An interesting write-up over at The Economist on Richard Wrangham’s argument about the role of cooking in human evolution, which he reiterated at the 2009 AAAS Annual Meeting in Chicago. The orthodox view among the anthropology community seems to be that human brain size increased due to a shift in diet from vegetables to meat. Wrangham’s view is that it is the cooking of food rather than its origin which has influenced human brain size:
Cooking alters food in three important ways. It breaks starch molecules into more digestible fragments. It denatures protein molecules, so that their amino-acid chains unfold and digestive enzymes can attack them more easily. And heat physically softens food. That makes it easier to digest, so even though the stuff is no more calorific, the body uses fewer calories dealing with it.

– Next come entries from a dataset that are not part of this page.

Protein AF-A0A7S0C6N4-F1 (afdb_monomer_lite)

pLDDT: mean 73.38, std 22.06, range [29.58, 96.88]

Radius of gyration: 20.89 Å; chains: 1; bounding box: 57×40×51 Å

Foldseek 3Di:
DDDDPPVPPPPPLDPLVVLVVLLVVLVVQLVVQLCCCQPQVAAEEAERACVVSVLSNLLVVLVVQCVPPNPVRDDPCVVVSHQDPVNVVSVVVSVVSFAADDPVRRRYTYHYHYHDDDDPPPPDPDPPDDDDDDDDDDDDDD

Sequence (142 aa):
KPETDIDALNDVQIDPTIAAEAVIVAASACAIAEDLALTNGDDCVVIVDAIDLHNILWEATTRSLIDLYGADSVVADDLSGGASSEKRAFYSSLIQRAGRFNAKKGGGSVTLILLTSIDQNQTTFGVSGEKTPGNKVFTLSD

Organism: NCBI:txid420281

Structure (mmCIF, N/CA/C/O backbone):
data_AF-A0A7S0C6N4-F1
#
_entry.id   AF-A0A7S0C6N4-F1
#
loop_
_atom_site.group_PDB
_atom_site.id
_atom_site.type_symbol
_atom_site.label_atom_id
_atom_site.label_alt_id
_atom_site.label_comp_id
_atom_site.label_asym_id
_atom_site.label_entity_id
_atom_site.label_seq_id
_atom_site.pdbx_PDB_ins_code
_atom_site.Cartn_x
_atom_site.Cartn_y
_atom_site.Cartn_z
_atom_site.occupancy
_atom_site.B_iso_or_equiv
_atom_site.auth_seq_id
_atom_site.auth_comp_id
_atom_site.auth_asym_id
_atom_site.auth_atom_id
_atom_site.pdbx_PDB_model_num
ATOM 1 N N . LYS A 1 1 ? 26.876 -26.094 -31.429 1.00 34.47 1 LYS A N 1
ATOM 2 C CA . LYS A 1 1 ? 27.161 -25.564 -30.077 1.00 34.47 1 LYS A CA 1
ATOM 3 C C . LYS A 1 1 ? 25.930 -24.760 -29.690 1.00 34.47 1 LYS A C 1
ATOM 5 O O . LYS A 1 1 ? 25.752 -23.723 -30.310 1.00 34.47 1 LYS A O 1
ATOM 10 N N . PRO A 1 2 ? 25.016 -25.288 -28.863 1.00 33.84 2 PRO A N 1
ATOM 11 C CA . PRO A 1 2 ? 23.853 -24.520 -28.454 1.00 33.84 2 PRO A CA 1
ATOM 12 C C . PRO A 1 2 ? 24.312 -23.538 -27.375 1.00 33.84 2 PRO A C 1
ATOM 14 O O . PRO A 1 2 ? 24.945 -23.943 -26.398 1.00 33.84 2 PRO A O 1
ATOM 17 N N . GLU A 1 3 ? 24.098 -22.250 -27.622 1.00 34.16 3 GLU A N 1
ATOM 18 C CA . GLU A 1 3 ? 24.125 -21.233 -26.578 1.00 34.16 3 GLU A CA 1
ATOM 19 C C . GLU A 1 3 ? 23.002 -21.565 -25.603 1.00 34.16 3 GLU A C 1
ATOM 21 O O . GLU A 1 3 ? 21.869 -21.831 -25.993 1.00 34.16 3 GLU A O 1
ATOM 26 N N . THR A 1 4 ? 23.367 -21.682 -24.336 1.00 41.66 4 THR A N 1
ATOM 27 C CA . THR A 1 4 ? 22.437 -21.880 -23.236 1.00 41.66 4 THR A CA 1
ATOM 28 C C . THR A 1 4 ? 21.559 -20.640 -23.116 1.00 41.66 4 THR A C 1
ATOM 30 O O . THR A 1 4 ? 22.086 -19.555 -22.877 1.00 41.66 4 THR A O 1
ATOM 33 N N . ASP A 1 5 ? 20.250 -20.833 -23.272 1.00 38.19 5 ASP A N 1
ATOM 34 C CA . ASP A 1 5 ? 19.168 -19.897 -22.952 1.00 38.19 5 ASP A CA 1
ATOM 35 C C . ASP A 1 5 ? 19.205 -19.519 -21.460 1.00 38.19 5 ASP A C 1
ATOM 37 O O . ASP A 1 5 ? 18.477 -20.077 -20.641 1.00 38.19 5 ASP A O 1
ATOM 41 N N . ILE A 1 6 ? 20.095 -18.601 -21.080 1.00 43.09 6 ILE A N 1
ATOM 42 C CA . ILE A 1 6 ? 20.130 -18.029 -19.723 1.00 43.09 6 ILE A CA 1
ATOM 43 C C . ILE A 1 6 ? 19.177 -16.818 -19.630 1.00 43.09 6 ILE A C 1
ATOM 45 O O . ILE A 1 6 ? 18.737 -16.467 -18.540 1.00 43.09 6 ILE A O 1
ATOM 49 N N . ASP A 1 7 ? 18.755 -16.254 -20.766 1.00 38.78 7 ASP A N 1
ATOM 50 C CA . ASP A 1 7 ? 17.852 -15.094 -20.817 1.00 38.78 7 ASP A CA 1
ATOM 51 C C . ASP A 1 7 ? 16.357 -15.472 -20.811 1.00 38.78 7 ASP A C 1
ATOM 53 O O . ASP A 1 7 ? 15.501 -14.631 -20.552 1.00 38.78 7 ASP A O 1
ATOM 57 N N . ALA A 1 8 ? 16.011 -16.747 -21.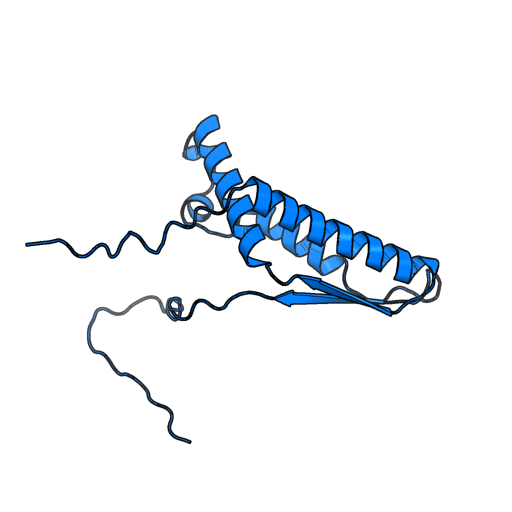018 1.00 36.16 8 ALA A N 1
ATOM 58 C CA . ALA A 1 8 ? 14.616 -17.189 -21.142 1.00 36.16 8 ALA A CA 1
ATOM 59 C C . ALA A 1 8 ? 13.847 -17.303 -19.805 1.00 36.16 8 ALA A C 1
ATOM 61 O O . ALA A 1 8 ? 12.682 -17.696 -19.801 1.00 36.16 8 ALA A O 1
ATOM 62 N N . LEU A 1 9 ? 14.480 -16.985 -18.669 1.00 34.53 9 LEU A N 1
ATOM 63 C CA . LEU A 1 9 ? 13.879 -17.098 -17.331 1.00 34.53 9 LEU A CA 1
ATOM 64 C C . LEU A 1 9 ? 13.624 -15.751 -16.630 1.00 34.53 9 LEU A C 1
ATOM 66 O O . LEU A 1 9 ? 13.014 -15.757 -15.564 1.00 34.53 9 LEU A O 1
ATOM 70 N N . ASN A 1 10 ? 14.025 -14.617 -17.221 1.00 39.59 10 ASN A N 1
ATOM 71 C CA . ASN A 1 10 ? 13.878 -13.287 -16.603 1.00 39.59 10 ASN A CA 1
ATOM 72 C C . ASN A 1 10 ? 12.708 -12.443 -17.145 1.00 39.59 10 ASN A C 1
ATOM 74 O O . ASN A 1 10 ? 12.402 -11.406 -16.567 1.00 39.59 10 ASN A O 1
ATOM 78 N N . ASP A 1 11 ? 12.016 -12.891 -18.193 1.00 44.84 11 ASP A N 1
ATOM 79 C CA . ASP A 1 11 ? 10.967 -12.113 -18.872 1.00 44.84 11 ASP A CA 1
ATOM 80 C C . ASP A 1 11 ? 9.549 -12.625 -18.574 1.00 44.84 11 ASP A C 1
ATOM 82 O O . ASP A 1 11 ? 8.703 -12.755 -19.462 1.00 44.84 11 ASP A O 1
ATOM 86 N N . VAL A 1 12 ? 9.218 -12.849 -17.298 1.00 48.97 12 VAL A N 1
ATOM 87 C CA . VAL A 1 12 ? 7.807 -12.679 -16.918 1.00 48.97 12 VAL A CA 1
ATOM 88 C C . VAL A 1 12 ? 7.556 -11.172 -16.911 1.00 48.97 12 VAL A C 1
ATOM 90 O O . VAL A 1 12 ? 7.615 -10.525 -15.869 1.00 48.97 12 VAL A O 1
ATOM 93 N N . GLN A 1 13 ? 7.335 -10.594 -18.097 1.00 56.22 13 GLN A N 1
ATOM 94 C CA . GLN A 1 13 ? 6.813 -9.238 -18.229 1.00 56.22 13 GLN A CA 1
ATOM 95 C C . GLN A 1 13 ? 5.441 -9.217 -17.556 1.00 56.22 13 GLN A C 1
ATOM 97 O O . GLN A 1 13 ? 4.430 -9.595 -18.148 1.00 56.22 13 GLN A O 1
ATOM 102 N N . ILE A 1 14 ? 5.408 -8.826 -16.286 1.00 60.72 14 ILE A N 1
ATOM 103 C CA . ILE A 1 14 ? 4.148 -8.603 -15.594 1.00 60.72 14 ILE A CA 1
ATOM 104 C C . ILE A 1 14 ? 3.493 -7.386 -16.245 1.00 60.72 14 ILE A C 1
ATOM 106 O O . ILE A 1 14 ? 4.092 -6.314 -16.331 1.00 60.72 14 ILE A O 1
ATOM 110 N N . ASP A 1 15 ? 2.268 -7.586 -16.730 1.00 77.69 15 ASP A N 1
ATOM 111 C CA . ASP A 1 15 ? 1.464 -6.562 -17.388 1.00 77.69 15 ASP A CA 1
ATOM 112 C C . ASP A 1 15 ? 1.309 -5.338 -16.457 1.00 77.69 15 ASP A C 1
ATOM 114 O O . ASP A 1 15 ? 0.849 -5.498 -15.318 1.00 77.69 15 ASP A O 1
ATOM 118 N N . PRO A 1 16 ? 1.651 -4.113 -16.910 1.00 80.19 16 PRO A N 1
ATOM 119 C CA . PRO A 1 16 ? 1.426 -2.881 -16.153 1.00 80.19 16 PRO A CA 1
ATOM 120 C C . PRO A 1 16 ? -0.012 -2.721 -15.641 1.00 80.19 16 PRO A C 1
ATOM 122 O O . PRO A 1 16 ? -0.231 -2.065 -14.626 1.00 80.19 16 PRO A O 1
ATOM 125 N N . THR A 1 17 ? -0.989 -3.347 -16.299 1.00 86.00 17 THR A N 1
ATOM 126 C CA . THR A 1 17 ? -2.389 -3.410 -15.865 1.00 86.00 17 THR A CA 1
ATOM 127 C C . THR A 1 17 ? -2.535 -4.146 -14.533 1.00 86.00 17 THR A C 1
ATOM 129 O O . THR A 1 17 ? -3.153 -3.620 -13.611 1.00 86.00 17 THR A O 1
ATOM 132 N N . ILE A 1 18 ? -1.898 -5.311 -14.378 1.00 87.12 18 ILE A N 1
ATOM 133 C CA . ILE A 1 18 ? -1.909 -6.088 -13.125 1.00 87.12 18 ILE A CA 1
ATOM 134 C C . ILE A 1 18 ? -1.215 -5.295 -12.011 1.00 87.12 18 ILE A C 1
ATOM 136 O O . ILE A 1 18 ? -1.676 -5.262 -10.870 1.00 87.12 18 ILE A O 1
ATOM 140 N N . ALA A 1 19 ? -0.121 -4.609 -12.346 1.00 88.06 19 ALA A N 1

On the face of it, it seems plausible. Cooked foods make more nutrients available, and would presumably require less chewing, reducing the size of the jaw and making more of the skull’s internal space available for the brain.

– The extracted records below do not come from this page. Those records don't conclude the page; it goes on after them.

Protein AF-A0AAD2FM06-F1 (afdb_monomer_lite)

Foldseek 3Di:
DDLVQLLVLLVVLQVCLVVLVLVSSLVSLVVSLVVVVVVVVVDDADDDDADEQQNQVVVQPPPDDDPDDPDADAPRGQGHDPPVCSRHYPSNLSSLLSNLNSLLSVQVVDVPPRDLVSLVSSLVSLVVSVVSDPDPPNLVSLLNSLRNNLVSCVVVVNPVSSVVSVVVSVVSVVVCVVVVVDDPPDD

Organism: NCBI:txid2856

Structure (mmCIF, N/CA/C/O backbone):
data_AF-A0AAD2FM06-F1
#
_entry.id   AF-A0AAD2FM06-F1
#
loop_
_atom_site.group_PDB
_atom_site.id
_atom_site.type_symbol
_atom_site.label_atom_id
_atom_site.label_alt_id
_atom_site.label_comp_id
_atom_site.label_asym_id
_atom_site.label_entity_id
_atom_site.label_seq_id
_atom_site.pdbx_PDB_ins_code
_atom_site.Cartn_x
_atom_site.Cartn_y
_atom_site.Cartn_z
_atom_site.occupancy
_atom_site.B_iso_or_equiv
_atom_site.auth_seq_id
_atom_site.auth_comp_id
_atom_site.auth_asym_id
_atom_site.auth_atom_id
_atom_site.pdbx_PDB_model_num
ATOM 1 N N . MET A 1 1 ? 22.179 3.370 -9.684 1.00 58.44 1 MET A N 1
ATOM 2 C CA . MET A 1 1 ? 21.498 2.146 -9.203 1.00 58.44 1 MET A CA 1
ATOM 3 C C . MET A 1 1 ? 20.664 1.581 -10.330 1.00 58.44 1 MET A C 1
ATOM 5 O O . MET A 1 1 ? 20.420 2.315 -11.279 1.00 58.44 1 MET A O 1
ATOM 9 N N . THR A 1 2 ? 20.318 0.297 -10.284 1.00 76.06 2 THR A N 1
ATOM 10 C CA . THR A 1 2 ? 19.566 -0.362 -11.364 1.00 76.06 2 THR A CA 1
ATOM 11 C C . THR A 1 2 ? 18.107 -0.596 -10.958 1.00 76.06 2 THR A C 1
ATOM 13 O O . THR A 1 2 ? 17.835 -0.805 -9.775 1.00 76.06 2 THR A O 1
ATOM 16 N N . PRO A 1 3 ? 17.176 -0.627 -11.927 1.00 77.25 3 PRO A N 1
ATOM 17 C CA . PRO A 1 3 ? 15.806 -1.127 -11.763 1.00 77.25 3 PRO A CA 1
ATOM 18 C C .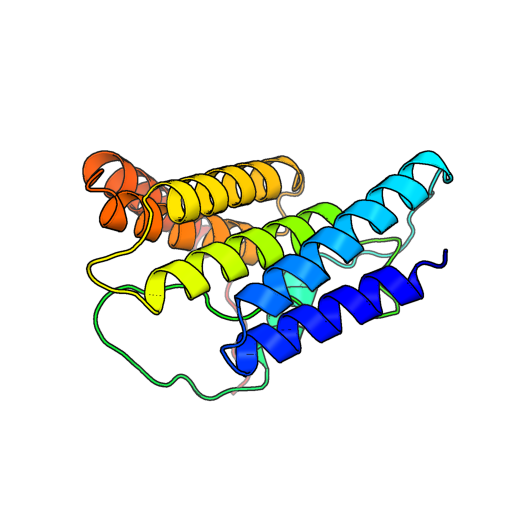 PRO A 1 3 ? 15.670 -2.403 -10.909 1.00 77.25 3 PRO A C 1
ATOM 20 O O . PRO A 1 3 ? 14.791 -2.497 -10.053 1.00 77.25 3 PRO A O 1
ATOM 23 N N . SER A 1 4 ? 16.603 -3.350 -11.081 1.00 84.06 4 SER A N 1
ATOM 24 C CA . SER A 1 4 ? 16.669 -4.620 -10.333 1.00 84.06 4 SER A CA 1
ATOM 25 C C . SER A 1 4 ? 16.695 -4.414 -8.819 1.00 84.06 4 SER A C 1
ATOM 27 O O . SER A 1 4 ? 16.005 -5.112 -8.085 1.00 84.06 4 SER A O 1
ATOM 29 N N . GLN A 1 5 ? 17.429 -3.407 -8.339 1.00 88.25 5 GLN A N 1
ATOM 30 C CA . GLN A 1 5 ? 17.590 -3.173 -6.903 1.00 88.25 5 GLN A CA 1
ATOM 31 C C . GLN A 1 5 ? 16.284 -2.717 -6.241 1.00 88.25 5 GLN A C 1
ATOM 33 O O . GLN A 1 5 ? 16.009 -3.096 -5.105 1.00 88.25 5 GLN A O 1
ATOM 38 N N . VAL A 1 6 ? 15.452 -1.937 -6.941 1.00 90.25 6 VAL A N 1
ATOM 39 C CA . VAL A 1 6 ? 14.129 -1.526 -6.435 1.00 90.25 6 VAL A CA 1
ATOM 40 C C . VAL A 1 6 ? 13.208 -2.742 -6.303 1.00 90.25 6 VAL A C 1
ATOM 42 O O . VAL A 1 6 ? 12.536 -2.901 -5.282 1.00 90.25 6 VAL A O 1
ATOM 45 N N . ILE A 1 7 ? 13.219 -3.629 -7.301 1.00 90.81 7 ILE A N 1
ATOM 46 C CA . ILE A 1 7 ? 12.415 -4.859 -7.321 1.00 90.81 7 ILE A CA 1
ATOM 47 C C . ILE A 1 7 ? 12.866 -5.839 -6.229 1.00 90.81 7 ILE A C 1
ATOM 49 O O . ILE A 1 7 ? 12.028 -6.409 -5.525 1.00 90.81 7 ILE A O 1
ATOM 53 N N . GLU A 1 8 ? 14.175 -6.010 -6.041 1.00 92.56 8 GLU A N 1
ATOM 54 C CA . GLU A 1 8 ? 14.753 -6.855 -4.989 1.00 92.56 8 GLU A CA 1
ATOM 55 C C . GLU A 1 8 ? 14.376 -6.353 -3.591 1.00 92.56 8 GLU A C 1
ATOM 57 O O . GLU A 1 8 ? 13.923 -7.134 -2.753 1.00 92.56 8 GLU A O 1
ATOM 62 N N . LEU A 1 9 ? 14.490 -5.042 -3.346 1.00 94.44 9 LEU A N 1
ATOM 63 C CA . LEU A 1 9 ? 14.097 -4.436 -2.071 1.00 94.44 9 LEU A CA 1
ATOM 64 C C . LEU A 1 9 ? 12.596 -4.582 -1.807 1.00 94.44 9 LEU A C 1
ATOM 66 O O . LEU A 1 9 ? 12.203 -4.880 -0.678 1.00 94.44 9 LEU A O 1
ATOM 70 N N . ASN A 1 10 ? 11.756 -4.426 -2.834 1.00 94.94 10 ASN A N 1
ATOM 71 C CA . ASN A 1 10 ? 10.323 -4.672 -2.706 1.00 94.94 10 ASN A CA 1
ATOM 72 C C . ASN A 1 10 ? 10.028 -6.140 -2.371 1.00 94.94 10 ASN A C 1
ATOM 74 O O . ASN A 1 10 ? 9.276 -6.426 -1.444 1.00 94.94 10 ASN A O 1
ATOM 78 N N . SER A 1 11 ? 10.660 -7.075 -3.080 1.00 94.44 11 SER A N 1
ATOM 79 C CA . SER A 1 11 ? 10.493 -8.515 -2.845 1.00 94.44 11 SER A CA 1
ATOM 80 C C . SER A 1 11 ? 10.930 -8.907 -1.431 1.00 94.44 11 SER A C 1
ATOM 82 O O . SER A 1 11 ? 10.236 -9.663 -0.750 1.00 94.44 11 SER A O 1
ATOM 84 N N . CYS A 1 12 ? 12.034 -8.326 -0.952 1.00 96.00 12 CYS A N 1
ATOM 85 C CA . CYS A 1 12 ? 12.494 -8.454 0.427 1.00 96.00 12 CYS A CA 1
ATOM 86 C C . CYS A 1 12 ? 11.447 -7.928 1.420 1.00 96.00 12 CYS A C 1
ATOM 88 O O . CYS A 1 12 ? 11.093 -8.627 2.368 1.00 96.00 12 CYS A O 1
ATOM 90 N N . ALA A 1 13 ? 10.879 -6.742 1.177 1.00 96.62 13 ALA A N 1
ATOM 91 C CA . ALA A 1 13 ? 9.830 -6.191 2.030 1.00 96.62 13 ALA A CA 1
ATOM 92 C C . ALA A 1 13 ? 8.592 -7.096 2.107 1.00 96.62 13 ALA A C 1
ATOM 94 O O . ALA A 1 13 ? 8.075 -7.332 3.198 1.00 96.62 13 ALA A O 1
ATOM 95 N N . VAL A 1 14 ? 8.131 -7.637 0.974 1.00 95.38 14 VAL A N 1
ATOM 96 C CA . VAL A 1 14 ? 6.992 -8.569 0.935 1.00 95.38 14 VAL A CA 1
ATOM 97 C C . VAL A 1 14 ? 7.301 -9.848 1.721 1.00 95.38 14 VAL A C 1
ATOM 99 O O . VAL A 1 14 ? 6.455 -10.316 2.482 1.00 95.38 14 VAL A O 1
ATOM 102 N N . ALA A 1 15 ? 8.515 -10.393 1.608 1.00 94.81 15 ALA A N 1
ATOM 103 C CA . ALA A 1 15 ? 8.935 -11.549 2.401 1.00 94.81 15 ALA A CA 1
ATOM 104 C C . ALA A 1 15 ? 8.960 -11.245 3.912 1.00 94.81 15 ALA A C 1
ATOM 106 O O . ALA A 1 15 ? 8.482 -12.052 4.709 1.00 94.81 15 ALA A O 1
ATOM 107 N N . LEU A 1 16 ? 9.447 -10.065 4.306 1.00 95.75 16 LEU A N 1
ATOM 108 C CA . LEU A 1 16 ? 9.452 -9.607 5.699 1.00 95.75 16 LEU A CA 1
ATOM 109 C C . LEU A 1 16 ? 8.031 -9.426 6.252 1.00 95.75 16 LEU A C 1
ATOM 111 O O . LEU A 1 16 ? 7.769 -9.817 7.389 1.00 95.75 16 LEU A O 1
ATOM 115 N N . MET A 1 17 ? 7.091 -8.911 5.448 1.00 94.38 17 MET A N 1
ATOM 116 C CA . MET A 1 17 ? 5.673 -8.841 5.829 1.00 94.38 17 MET A CA 1
ATOM 117 C C . MET A 1 17 ? 5.100 -10.233 6.113 1.00 94.38 17 MET A C 1
ATOM 119 O O . MET A 1 17 ? 4.461 -10.423 7.144 1.00 94.38 17 MET A O 1
ATOM 123 N N . LYS A 1 18 ? 5.385 -11.224 5.258 1.00 91.75 18 LYS A N 1
ATOM 124 C CA . LYS A 1 18 ? 4.938 -12.615 5.468 1.00 91.75 18 LYS A CA 1
ATOM 125 C C . LYS A 1 18 ? 5.501 -13.229 6.756 1.00 91.75 18 LYS A C 1
ATOM 127 O O . LYS A 1 18 ? 4.835 -14.036 7.392 1.00 91.75 18 LYS A O 1
ATOM 132 N N . GLN A 1 19 ? 6.701 -12.820 7.164 1.00 92.25 19 GLN A N 1
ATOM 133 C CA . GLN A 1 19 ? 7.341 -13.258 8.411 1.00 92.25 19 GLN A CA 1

This is a more application-oriented twist:
Indeed, Dr Wrangham suspects the main cause of the modern epidemic of obesity is not overeating (which the evidence suggests—in America, at least—is a myth) but the rise of processed foods. These are softer, because that is what people prefer.
On a very unscientific level, I had suspected once that upma made with fine semolina was digested more quickly (and consequently felt less filling) than upma made with coarse cracked wheat. It is nice to learn that there is a scientific basis for that hypothesis.
Now: assuming that food habits are harder to change than foods themselves, would it be possible to make people gain less weight by making foods artificially rough? Could one make a taste-free coarse-particled edible powder (like a “magic food”) to sprinkle on (or mix with) soft creamy foods to make them digest more slowly? I’m not being facetious — if the food is grittier and rougher and takes longer to digest, the glycogen peak after a meal should be wider and shorter, and should presumably make a person less susceptible to diseases like Type II diabetes. One way to do this would be to eat naturally grittier and healthier foods (whole wheat flour instead of refined wheat flour for instance), but if one habitually eats foods that are too soft and easily digestible, could we add an antidigestive agent to the food to slow down the sugar rush?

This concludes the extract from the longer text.